In the summer of that presidential election year, Clinton announced his administration was planning to regulate tobacco using the authority of the Food and Drug Administration (FDA).

{mosads}The tobacco industry and many Republicans balked at the initiative, and it was challenged in the courts. In 2000, the Supreme Court ruled 5-4 that Congress needed to give the FDA the power to regulate.

Fast-forward nine years. Congress is now poised to pass legislation giving the FDA that authority, and Obama is looking forward to signing the bill.

It will be interesting to see if Clinton shows up at the signing ceremony. Even though the high court threw out the Clinton administration rule in 2000, Clinton benefited politically from the initiative.

The Clinton-Gore campaign launched ads against then-GOP nominee Bob Dole on tobacco.

“Bob Dole or Bill Clinton — who’s really protecting our children?” one ad stated at the time, showing children smoking cigarettes.

Of course, Dole did not support kids puffing away, but the political damage was done. The issue was a political winner for the Clinton-Gore campaign — and Dole didn’t help himself when he questioned whether smoking was addictive on the “Today” show.

Joe Lockhart, then the Clinton-Gore campaign press secretary, said, “We always thought that this would be a good issue for us, but we never thought it would get raised to the highest level.”

Rep. Henry Waxman (D-Calif.) and Sen.

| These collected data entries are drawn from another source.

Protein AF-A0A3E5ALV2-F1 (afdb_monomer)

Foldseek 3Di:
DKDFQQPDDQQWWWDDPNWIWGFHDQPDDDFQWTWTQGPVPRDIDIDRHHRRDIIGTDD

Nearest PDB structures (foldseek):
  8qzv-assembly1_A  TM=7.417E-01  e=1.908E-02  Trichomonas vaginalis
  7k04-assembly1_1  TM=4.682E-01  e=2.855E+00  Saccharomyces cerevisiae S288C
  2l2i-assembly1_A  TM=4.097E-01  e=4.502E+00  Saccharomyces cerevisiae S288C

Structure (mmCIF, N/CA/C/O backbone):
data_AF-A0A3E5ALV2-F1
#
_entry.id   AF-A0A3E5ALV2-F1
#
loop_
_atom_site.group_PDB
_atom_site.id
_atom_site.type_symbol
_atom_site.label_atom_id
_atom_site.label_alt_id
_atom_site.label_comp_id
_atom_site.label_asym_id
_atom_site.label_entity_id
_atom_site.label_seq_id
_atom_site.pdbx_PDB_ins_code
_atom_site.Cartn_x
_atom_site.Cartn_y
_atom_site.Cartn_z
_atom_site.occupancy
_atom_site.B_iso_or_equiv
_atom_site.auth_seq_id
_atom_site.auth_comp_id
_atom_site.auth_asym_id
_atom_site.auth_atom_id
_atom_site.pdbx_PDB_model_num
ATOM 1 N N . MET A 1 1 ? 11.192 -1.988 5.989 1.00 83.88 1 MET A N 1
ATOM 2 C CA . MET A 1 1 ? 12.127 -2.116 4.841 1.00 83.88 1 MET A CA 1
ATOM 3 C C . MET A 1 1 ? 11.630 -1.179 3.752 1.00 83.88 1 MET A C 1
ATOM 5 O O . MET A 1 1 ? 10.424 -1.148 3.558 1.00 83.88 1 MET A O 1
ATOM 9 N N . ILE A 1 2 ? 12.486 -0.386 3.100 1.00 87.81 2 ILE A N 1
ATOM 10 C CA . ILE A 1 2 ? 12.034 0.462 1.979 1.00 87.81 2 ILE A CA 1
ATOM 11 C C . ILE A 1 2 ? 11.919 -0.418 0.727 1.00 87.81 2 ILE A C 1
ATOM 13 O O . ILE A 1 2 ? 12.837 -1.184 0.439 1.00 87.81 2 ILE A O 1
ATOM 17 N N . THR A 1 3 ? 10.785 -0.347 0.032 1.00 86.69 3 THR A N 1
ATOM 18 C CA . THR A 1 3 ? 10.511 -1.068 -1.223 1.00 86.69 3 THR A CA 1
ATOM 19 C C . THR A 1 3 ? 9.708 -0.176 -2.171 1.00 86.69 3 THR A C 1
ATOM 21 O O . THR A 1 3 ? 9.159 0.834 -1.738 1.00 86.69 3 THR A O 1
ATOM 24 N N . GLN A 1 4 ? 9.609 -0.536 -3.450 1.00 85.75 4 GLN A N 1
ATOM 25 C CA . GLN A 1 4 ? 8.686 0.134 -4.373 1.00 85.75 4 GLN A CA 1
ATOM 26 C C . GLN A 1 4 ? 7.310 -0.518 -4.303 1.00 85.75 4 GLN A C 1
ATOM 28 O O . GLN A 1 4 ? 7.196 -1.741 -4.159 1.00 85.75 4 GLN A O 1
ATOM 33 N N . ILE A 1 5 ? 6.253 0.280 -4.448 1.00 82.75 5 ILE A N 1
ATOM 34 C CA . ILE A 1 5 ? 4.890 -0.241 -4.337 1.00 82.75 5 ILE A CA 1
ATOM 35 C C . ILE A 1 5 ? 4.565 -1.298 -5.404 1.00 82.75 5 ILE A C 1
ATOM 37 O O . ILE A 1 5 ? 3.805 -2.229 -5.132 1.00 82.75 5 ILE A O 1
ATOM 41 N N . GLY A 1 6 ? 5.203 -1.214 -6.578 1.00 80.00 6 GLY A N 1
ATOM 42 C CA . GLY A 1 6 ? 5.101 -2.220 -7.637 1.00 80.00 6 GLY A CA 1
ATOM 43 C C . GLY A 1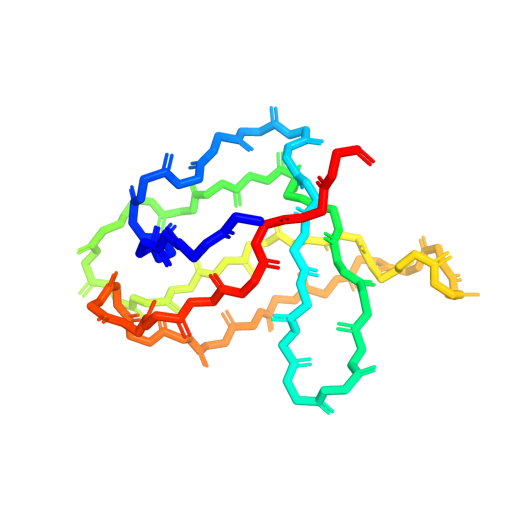 6 ? 5.610 -3.617 -7.250 1.00 80.00 6 GLY A C 1
ATOM 44 O O . GLY A 1 6 ? 5.222 -4.596 -7.883 1.00 80.00 6 GLY A O 1
ATOM 45 N N . PHE A 1 7 ? 6.431 -3.742 -6.199 1.00 84.19 7 PHE A N 1
ATOM 46 C CA . PHE A 1 7 ? 6.920 -5.036 -5.707 1.00 84.19 7 PHE A CA 1
ATOM 47 C C . PHE A 1 7 ? 6.056 -5.651 -4.603 1.00 84.19 7 PHE A C 1
ATOM 49 O O . PHE A 1 7 ? 6.300 -6.801 -4.2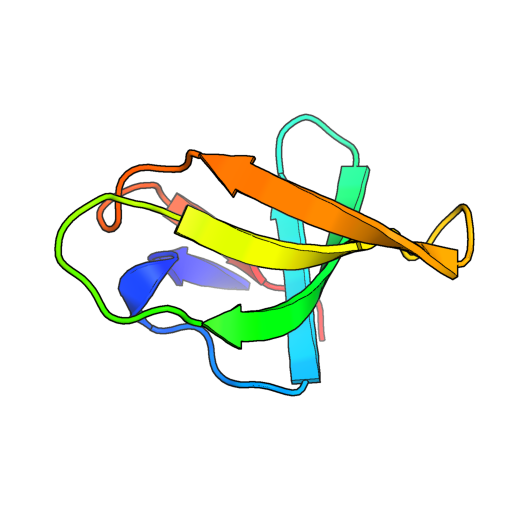22 1.00 84.19 7 PHE A O 1
ATOM 56 N N . LEU A 1 8 ? 5.050 -4.930 -4.097 1.00 84.81 8 LEU A N 1
ATOM 57 C CA . LEU A 1 8 ? 4.171 -5.461 -3.063 1.00 84.81 8 LEU A CA 1
ATOM 58 C C . LEU A 1 8 ? 3.292 -6.597 -3.584 1.00 84.81 8 LEU A C 1
ATOM 60 O O . LEU A 1 8 ? 2.748 -6.573 -4.689 1.00 84.81 8 LEU A O 1
ATOM 64 N N . ARG A 1 9 ? 3.069 -7.577 -2.719 1.00 86.12 9 ARG A N 1
ATOM 65 C CA . ARG A 1 9 ? 2.209 -8.731 -2.951 1.00 86.12 9 ARG A CA 1
ATOM 66 C C . ARG A 1 9 ? 0.977 -8.663 -2.065 1.00 86.12 9 ARG A C 1
ATOM 68 O O . ARG A 1 9 ? 0.927 -7.979 -1.045 1.00 86.12 9 ARG A O 1
ATOM 75 N N . LYS A 1 10 ? -0.055 -9.415 -2.448 1.00 87.75 10 LYS A N 1
ATOM 76 C CA . LYS A 1 10 ? -1.250 -9.587 -1.616 1.00 87.75 10 LYS A CA 1
ATOM 77 C C . LYS A 1 10 ? -0.855 -10.073 -0.220 1.00 87.75 10 LYS A C 1
ATOM 79 O O . LYS A 1 10 ? -0.222 -11.114 -0.085 1.00 87.75 10 LYS A O 1
ATOM 84 N N . GLY A 1 11 ? -1.325 -9.362 0.799 1.00 88.88 11 GLY A N 1
ATOM 85 C CA . GLY A 1 11 ? -1.033 -9.640 2.199 1.00 88.88 11 GLY A CA 1
ATOM 86 C C . GLY A 1 11 ? 0.059 -8.760 2.798 1.00 88.88 11 GLY A C 1
ATOM 87 O O . GLY A 1 11 ? 0.043 -8.613 4.020 1.00 88.88 11 GLY A O 1
ATOM 88 N N . ASP A 1 12 ? 0.913 -8.142 1.978 1.00 90.69 12 ASP A N 1
ATOM 89 C CA . ASP A 1 12 ? 1.961 -7.242 2.458 1.00 90.69 12 ASP A CA 1
ATOM 90 C C . ASP A 1 12 ? 1.357 -6.035 3.172 1.00 90.69 12 ASP A C 1
ATOM 92 O O . ASP A 1 12 ? 0.274 -5.551 2.815 1.00 90.69 12 ASP A O 1
ATOM 96 N N . VAL A 1 13 ? 2.067 -5.553 4.187 1.00 92.69 13 VAL A N 1
ATOM 97 C CA . VAL A 1 13 ? 1.690 -4.371 4.954 1.00 92.69 13 VAL A CA 1
ATOM 98 C C . VAL A 1 13 ? 2.658 -3.246 4.619 1.00 92.69 13 VAL A C 1
ATOM 100 O O . VAL A 1 13 ? 3.868 -3.449 4.555 1.00 92.69 13 VAL A O 1
ATOM 103 N N . PHE A 1 14 ? 2.134 -2.050 4.388 1.00 91.69 14 PHE A N 1
ATOM 104 C CA . PHE A 1 14 ? 2.939 -0.881 4.067 1.00 91.69 14 PHE A CA 1
ATOM 105 C C . PHE A 1 14 ? 2.391 0.378 4.723 1.00 91.69 14 PHE A C 1
ATOM 107 O O . PHE A 1 14 ? 1.196 0.469 5.018 1.00 91.69 14 PHE A O 1
ATOM 114 N N . ARG A 1 15 ? 3.271 1.356 4.933 1.00 92.38 15 ARG A N 1
ATOM 115 C CA . ARG A 1 15 ? 2.904 2.699 5.375 1.00 92.38 15 ARG A CA 1
ATOM 116 C C . ARG A 1 15 ? 2.897 3.662 4.189 1.00 92.38 15 ARG A C 1
ATOM 118 O O . ARG A 1 15 ? 3.853 3.704 3.419 1.00 92.38 15 ARG A O 1
ATOM 125 N N . PHE A 1 16 ? 1.829 4.445 4.070 1.00 88.75 16 PHE A N 1
ATOM 126 C CA . PHE A 1 16 ? 1.674 5.488 3.056 1.00 88.75 16 PHE A CA 1
ATOM 127 C C . PHE A 1 16 ? 0.919 6.679 3.654 1.00 88.75 16 PHE A C 1
ATOM 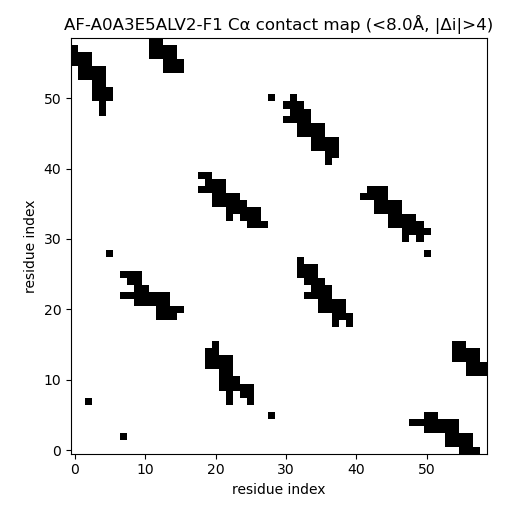129 O O . PHE A 1 16 ? -0.098 6.484 4.314 1.00 88.75 16 PHE A O 1
ATOM 136 N N . GLU A 1 17 ? 1.449 7.894 3.479 1.00 88.50 17 GLU A N 1
ATOM 137 C CA . GLU A 1 17 ? 0.882 9.144 4.032 1.00 88.50 17 GLU A CA 1
ATOM 138 C C . GLU A 1 17 ? 0.586 9.098 5.549 1.00 88.50 17 GLU A C 1
ATOM 140 O O . GLU A 1 17 ? -0.306 9.770 6.054 1.00 88.50 17 GLU A O 1
ATOM 145 N N . GLY A 1 18 ? 1.354 8.302 6.301 1.00 88.75 18 GLY A N 1
ATOM 146 C CA . GLY A 1 18 ? 1.194 8.133 7.751 1.00 88.75 18 GLY A CA 1
ATOM 147 C C . GLY A 1 18 ? 0.217 7.028 8.172 1.00 88.75 18 GLY A C 1
ATOM 148 O O . GLY A 1 18 ? 0.272 6.590 9.321 1.00 88.75 18 GLY A O 1
ATOM 149 N N . ASP A 1 19 ? -0.590 6.506 7.251 1.00 91.62 19 ASP A N 1
ATOM 150 C CA . ASP A 1 19 ? -1.504 5.389 7.494 1.00 91.62 19 ASP A CA 1
ATOM 151 C C . ASP A 1 19 ? -0.863 4.035 7.169 1.00 91.62 19 ASP A C 1
ATOM 153 O O . ASP A 1 19 ? 0.079 3.940 6.380 1.00 91.62 19 ASP A O 1
ATOM 157 N N . ILE A 1 20 ? -1.393 2.968 7.775 1.00 93.56 20 ILE A N 1
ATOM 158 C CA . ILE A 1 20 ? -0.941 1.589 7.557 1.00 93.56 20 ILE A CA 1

Edward Kennedy (D-Mass.) are the authors of the FDA tobacco legislation and have shown their persistence over the last 13 years.

Former House Majority Leader Tom DeLay (R-Texas) was a longtime critic of the legislation, but the bill is not nearly as controversial as it used to be, passing the House in April, 298-112, with 70 Republicans backing it.

Kennedy’s bill, meanwhile, has 57 co-sponsors, including Republicans.

The legislation would ban candy-flavored cigarettes and would seek to curb tobacco use by adolescents through restrictions on the sale and promotion of nicotine products.

Some opponents of the bill say that the Federal Trade Commission, not the FDA, should have authority over tobacco. Rep. Joe Barton (R-Texas), for example, said FDA is not up to this “enormous and complex” task.

All bills have a story behind them, but the tobacco legislation’s tale is rich with campaign politics and countless hurdles that have been overcome.